Thanks! I have all the pieces glued together for the intake and output plumbing. They're outside drying now. Will let them sit for about an hour. Then I'm going to let them soak in the bathtub for about an hour. I assume this is to facilitate the process of removing chemicals from the glue? There was some overflow because I followed suggestions and didn't skimp on the glue...I mean, I didn't over do it. I've glued PVC before, just not for an aquarium, so I used just enough to mate the parts. Anyways, there is some extra that I assume once dried shouldn't be a problem. I have one large bag of charcoal left. I might just wait until I get home from work tomorrow to put it all together. That way the glue is 100% dry, has soaked, and I can go grab some more charcoal bags. I won't be up long enough to enjoy it anyways once everything has dried and soaked. 

As always thanks for your help.


----------



## MriGuy85 (Aug 29, 2013)

Good lord! That was a huge pain in the A**!

First let me say this: canister filters that have a prime button or are self priming--do not try that with this customflo kit. It does not work. I spent about 30 minutes priming...and priming...and priming...you get the idea. It did nothing. Remembered reading that the top of the intake U-tube has a cap on it....so you can prime it. I'm still a newbie so I had no clue what to do with it until I got so worn out from priming my canister, that I decided to fill the tube with water, cap it, prime the canister once then QUICK! PLUG IT IN!
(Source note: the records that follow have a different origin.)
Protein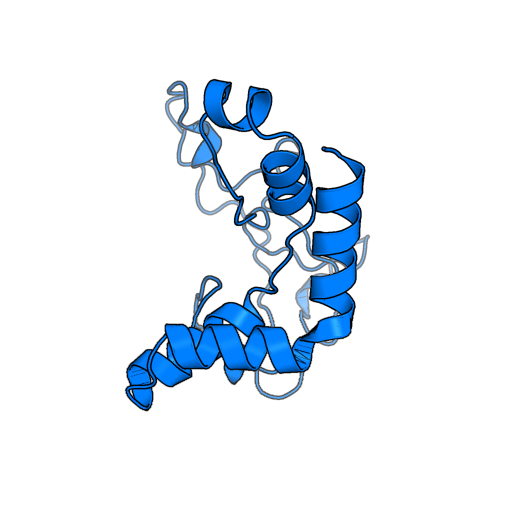 AF-A0A9E4HH63-F1 (afdb_monomer_lite)

Secondary structure (DSSP, 8-state):
------SS-GGGGT--BTTTB-PPPB-S------TT--TTGGGGSS--TTSSS-EE---TTT-GGGGGSTT--EEBSSPPP-------HHHHHH-HHHHHHHHH----HHHHHHHHHHHHHH---HHHHHHHHHHHTHHHHHHHHHHHHHH-

Radius of gyration: 19.46 Å; chains: 1; bounding box: 48×32×48 Å

Structure (mmCIF, N/CA/C/O backbone):
data_AF-A0A9E4HH63-F1
#
_entry.id   AF-A0A9E4HH63-F1
#
loop_
_atom_site.group_PDB
_atom_site.id
_atom_site.type_symbol
_atom_site.label_atom_id
_atom_site.label_alt_id
_atom_site.label_comp_id
_atom_site.label_asym_id
_atom_site.label_entity_id
_atom_site.label_seq_id
_atom_site.pdbx_PDB_ins_code
_atom_site.Cartn_x
_atom_site.Cartn_y
_atom_site.Cartn_z
_atom_site.occupancy
_atom_site.B_iso_or_equiv
_atom_site.auth_seq_id
_atom_site.auth_comp_id
_atom_site.auth_asym_id
_atom_site.auth_atom_id
_atom_site.pdbx_PDB_model_num
ATOM 1 N N . MET A 1 1 ? 11.197 5.730 -22.419 1.00 81.00 1 MET A N 1
ATOM 2 C CA . MET A 1 1 ? 11.032 6.678 -21.296 1.00 81.00 1 MET A CA 1
ATOM 3 C C . MET A 1 1 ? 11.240 5.897 -20.013 1.00 81.00 1 MET A C 1
ATOM 5 O O . MET A 1 1 ? 10.703 4.802 -19.923 1.00 81.00 1 MET A O 1
ATOM 9 N N . VAL A 1 2 ? 12.031 6.419 -19.078 1.00 83.94 2 VAL A N 1
ATOM 10 C CA . VAL A 1 2 ? 12.191 5.852 -17.730 1.00 83.94 2 VAL A CA 1
ATOM 11 C C . VAL A 1 2 ? 11.419 6.755 -16.776 1.00 83.94 2 VAL A C 1
ATOM 13 O O . VAL A 1 2 ? 11.541 7.974 -16.877 1.00 83.94 2 VAL A O 1
ATOM 16 N N . ILE A 1 3 ? 10.603 6.172 -15.901 1.00 82.06 3 ILE A N 1
ATOM 17 C CA . ILE A 1 3 ? 9.848 6.899 -14.877 1.00 82.06 3 ILE A CA 1
ATOM 18 C C . ILE A 1 3 ? 10.228 6.306 -13.526 1.00 82.06 3 ILE A C 1
ATOM 20 O O . ILE A 1 3 ? 10.202 5.089 -13.359 1.00 82.06 3 ILE A O 1
ATOM 24 N N . PHE A 1 4 ? 10.550 7.170 -12.569 1.00 77.94 4 PHE A N 1
ATOM 25 C CA . PHE A 1 4 ? 10.603 6.813 -11.159 1.00 77.94 4 PHE A CA 1
ATOM 26 C C . PHE A 1 4 ? 9.272 7.206 -10.514 1.00 77.94 4 PHE A C 1
ATOM 28 O O . PHE A 1 4 ? 8.828 8.345 -10.662 1.00 77.94 4 PHE A O 1
ATOM 35 N N . THR A 1 5 ? 8.610 6.270 -9.838 1.00 80.69 5 THR A N 1
ATOM 36 C CA . THR A 1 5 ? 7.348 6.537 -9.143 1.00 80.69 5 THR A CA 1
ATOM 37 C C . THR A 1 5 ? 7.298 5.774 -7.825 1.00 80.69 5 THR A C 1
ATOM 39 O O . THR A 1 5 ? 7.605 4.585 -7.782 1.00 80.69 5 THR A O 1
ATOM 42 N N . GLY A 1 6 ? 6.934 6.475 -6.751 1.00 77.12 6 GLY A N 1
ATOM 43 C CA . GLY A 1 6 ? 6.554 5.858 -5.483 1.00 77.12 6 GLY A CA 1
ATOM 44 C C . GLY A 1 6 ? 5.074 5.486 -5.489 1.00 77.12 6 GLY A C 1
ATOM 45 O O . GLY A 1 6 ? 4.298 6.025 -6.278 1.00 77.12 6 GLY A O 1
ATOM 46 N N . ALA A 1 7 ? 4.686 4.571 -4.606 1.00 85.00 7 ALA A N 1
ATOM 47 C CA . ALA A 1 7 ? 3.287 4.268 -4.340 1.00 85.00 7 ALA A CA 1
ATOM 48 C C . ALA A 1 7 ? 2.872 4.900 -2.997 1.00 85.00 7 ALA A C 1
ATOM 50 O O . ALA A 1 7 ? 3.653 4.821 -2.045 1.00 85.00 7 ALA A O 1
ATOM 51 N N . PRO A 1 8 ? 1.667 5.488 -2.888 1.00 88.31 8 PRO A N 1
ATOM 52 C CA . PRO A 1 8 ? 0.626 5.589 -3.920 1.00 88.31 8 PRO A CA 1
ATOM 53 C C . PRO A 1 8 ? 0.932 6.640 -5.011 1.00 88.31 8 PRO A C 1
ATOM 55 O O . PRO A 1 8 ? 1.572 7.652 -4.739 1.00 88.31 8 PRO A O 1
ATOM 58 N N . SER A 1 9 ? 0.485 6.388 -6.250 1.00 89.19 9 SER A N 1
ATOM 59 C CA . SER A 1 9 ? 0.485 7.361 -7.356 1.00 89.19 9 SER A CA 1
ATOM 60 C C . SER A 1 9 ? -0.515 6.983 -8.465 1.00 89.19 9 SER A C 1
ATOM 62 O O . SER A 1 9 ? -0.815 5.805 -8.644 1.00 89.19 9 SER A O 1
ATOM 64 N N . PRO A 1 10 ? -0.985 7.916 -9.313 1.00 89.94 10 PRO A N 1
ATOM 65 C CA . PRO A 1 10 ? -1.867 7.572 -10.436 1.00 89.94 10 PRO A CA 1
ATOM 66 C C . PRO A 1 10 ? -1.209 6.622 -11.450 1.00 89.94 10 PRO A C 1
ATOM 68 O O . PRO A 1 10 ? -1.894 5.832 -12.099 1.00 89.94 10 PRO A O 1
ATOM 71 N N . TYR A 1 11 ? 0.123 6.635 -11.566 1.00 89.88 11 TYR A N 1
ATOM 72 C CA . TYR A 1 11 ? 0.838 5.791 -12.521 1.00 89.88 11 TYR A CA 1
ATOM 73 C C . TYR A 1 11 ? 0.632 4.303 -12.235 1.00 89.88 11 TYR A C 1
ATOM 75 O O . TYR A 1 11 ? 0.393 3.536 -13.167 1.00 89.88 11 TYR A O 1
ATOM 83 N N . ILE A 1 12 ? 0.630 3.873 -10.968 1.00 88.94 12 ILE A N 1
ATOM 84 C CA . ILE A 1 12 ? 0.485 2.441 -10.656 1.00 88.94 12 ILE A CA 1
ATOM 85 C C . ILE A 1 12 ? -0.889 1.870 -11.048 1.00 88.94 12 ILE A C 1
ATOM 87 O O . ILE A 1 12 ? -1.046 0.655 -11.089 1.00 88.94 12 ILE A O 1
ATOM 91 N N . THR A 1 13 ? -1.867 2.722 -11.380 1.00 92.38 13 THR A N 1
ATOM 92 C CA . THR A 1 13 ? -3.192 2.290 -11.860 1.00 92.38 13 THR A CA 1
ATOM 93 C C . THR A 1 13 ? -3.198 1.894 -13.344 1.00 92.38 13 THR A C 1
ATOM 95 O O . THR A 1 13 ? -4.072 1.147 -13.781 1.00 92.38 13 THR A O 1
ATOM 98 N N . VAL A 1 14 ? -2.212 2.352 -14.127 1.00 92.06 14 VAL A N 1
ATOM 99 C CA . VAL A 1 14 ? -2.135 2.129 -15.586 1.00 92.06 14 VAL A CA 1
ATOM 100 C C . VAL A 1 14 ? -0.925 1.301 -16.018 1.00 92.06 14 VAL A C 1
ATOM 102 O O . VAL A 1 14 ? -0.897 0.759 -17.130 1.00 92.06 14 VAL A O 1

It churned, and sloshed, and struggled, then worked!!! Then churned, struggled, sloshed, and worked for good this time.

I've never had to work so hard to get my siphon-effect working fast enough before. But it's up and running. I think maybe the different size intake tube had something to do with this. It's nearly double the girth of the original canister intake tube. 

Anyways, I'll post a pic once I get it prettied up in the tank. I just had to pass out once I finally got it actually flowing. Sorry if there are spelling errors in this post...I'm too tired to go back and correct anything.


----------



## jrman83 (Jul 9, 2010)

Good deal. Love the fill caps at the top of the lines. Most of my larger Eheims came that way, but a few of them didn't and I changed them over to this type of spray bar Eheim Water System Installation Sets . They have saved me a lot of pain I think. A little trick I have learned along the way, and I will caveat that it may not work with your setup, is to loosen that cap and re-tighten it just before I turn my filters back on from doing my water changes. the water in the lines will shift when you do this and it makes it have a better chance t start, especially if you have a done a pretty large water change, my weekly practice. If your lines are clear or you can see the water, also helps with any priming issues you can have, you can watch the water move from doing this and see how it will help before you turn the power back on.


----------



## MriGuy85 (Aug 29, 2013)

Ok, here's the final product! My plants do a good job of hiding the in and out tubes.

It's working great!


----------



## MriGuy85 (Aug 29, 2013)

Anther shot


----------



## MriGuy85 (Aug 29, 2013)

Back side


----------



## dam718 (Nov 25, 2013)

You're right, can't see much...  But what I can see is looking good. Now that you have things running again, does it seem to have an effect on flow? Or was this change more to get rid of the cheap Marineland intake and spray nozzle?


----------



## MriGuy85 (Aug 29, 2013)

I have wanted a spray bar on this tank since I got it. I even tried building one, but it was cheap looking and didn't work well...after removing it from the tank, I set it aside and within a week the think was filled with nasty mold! Ew!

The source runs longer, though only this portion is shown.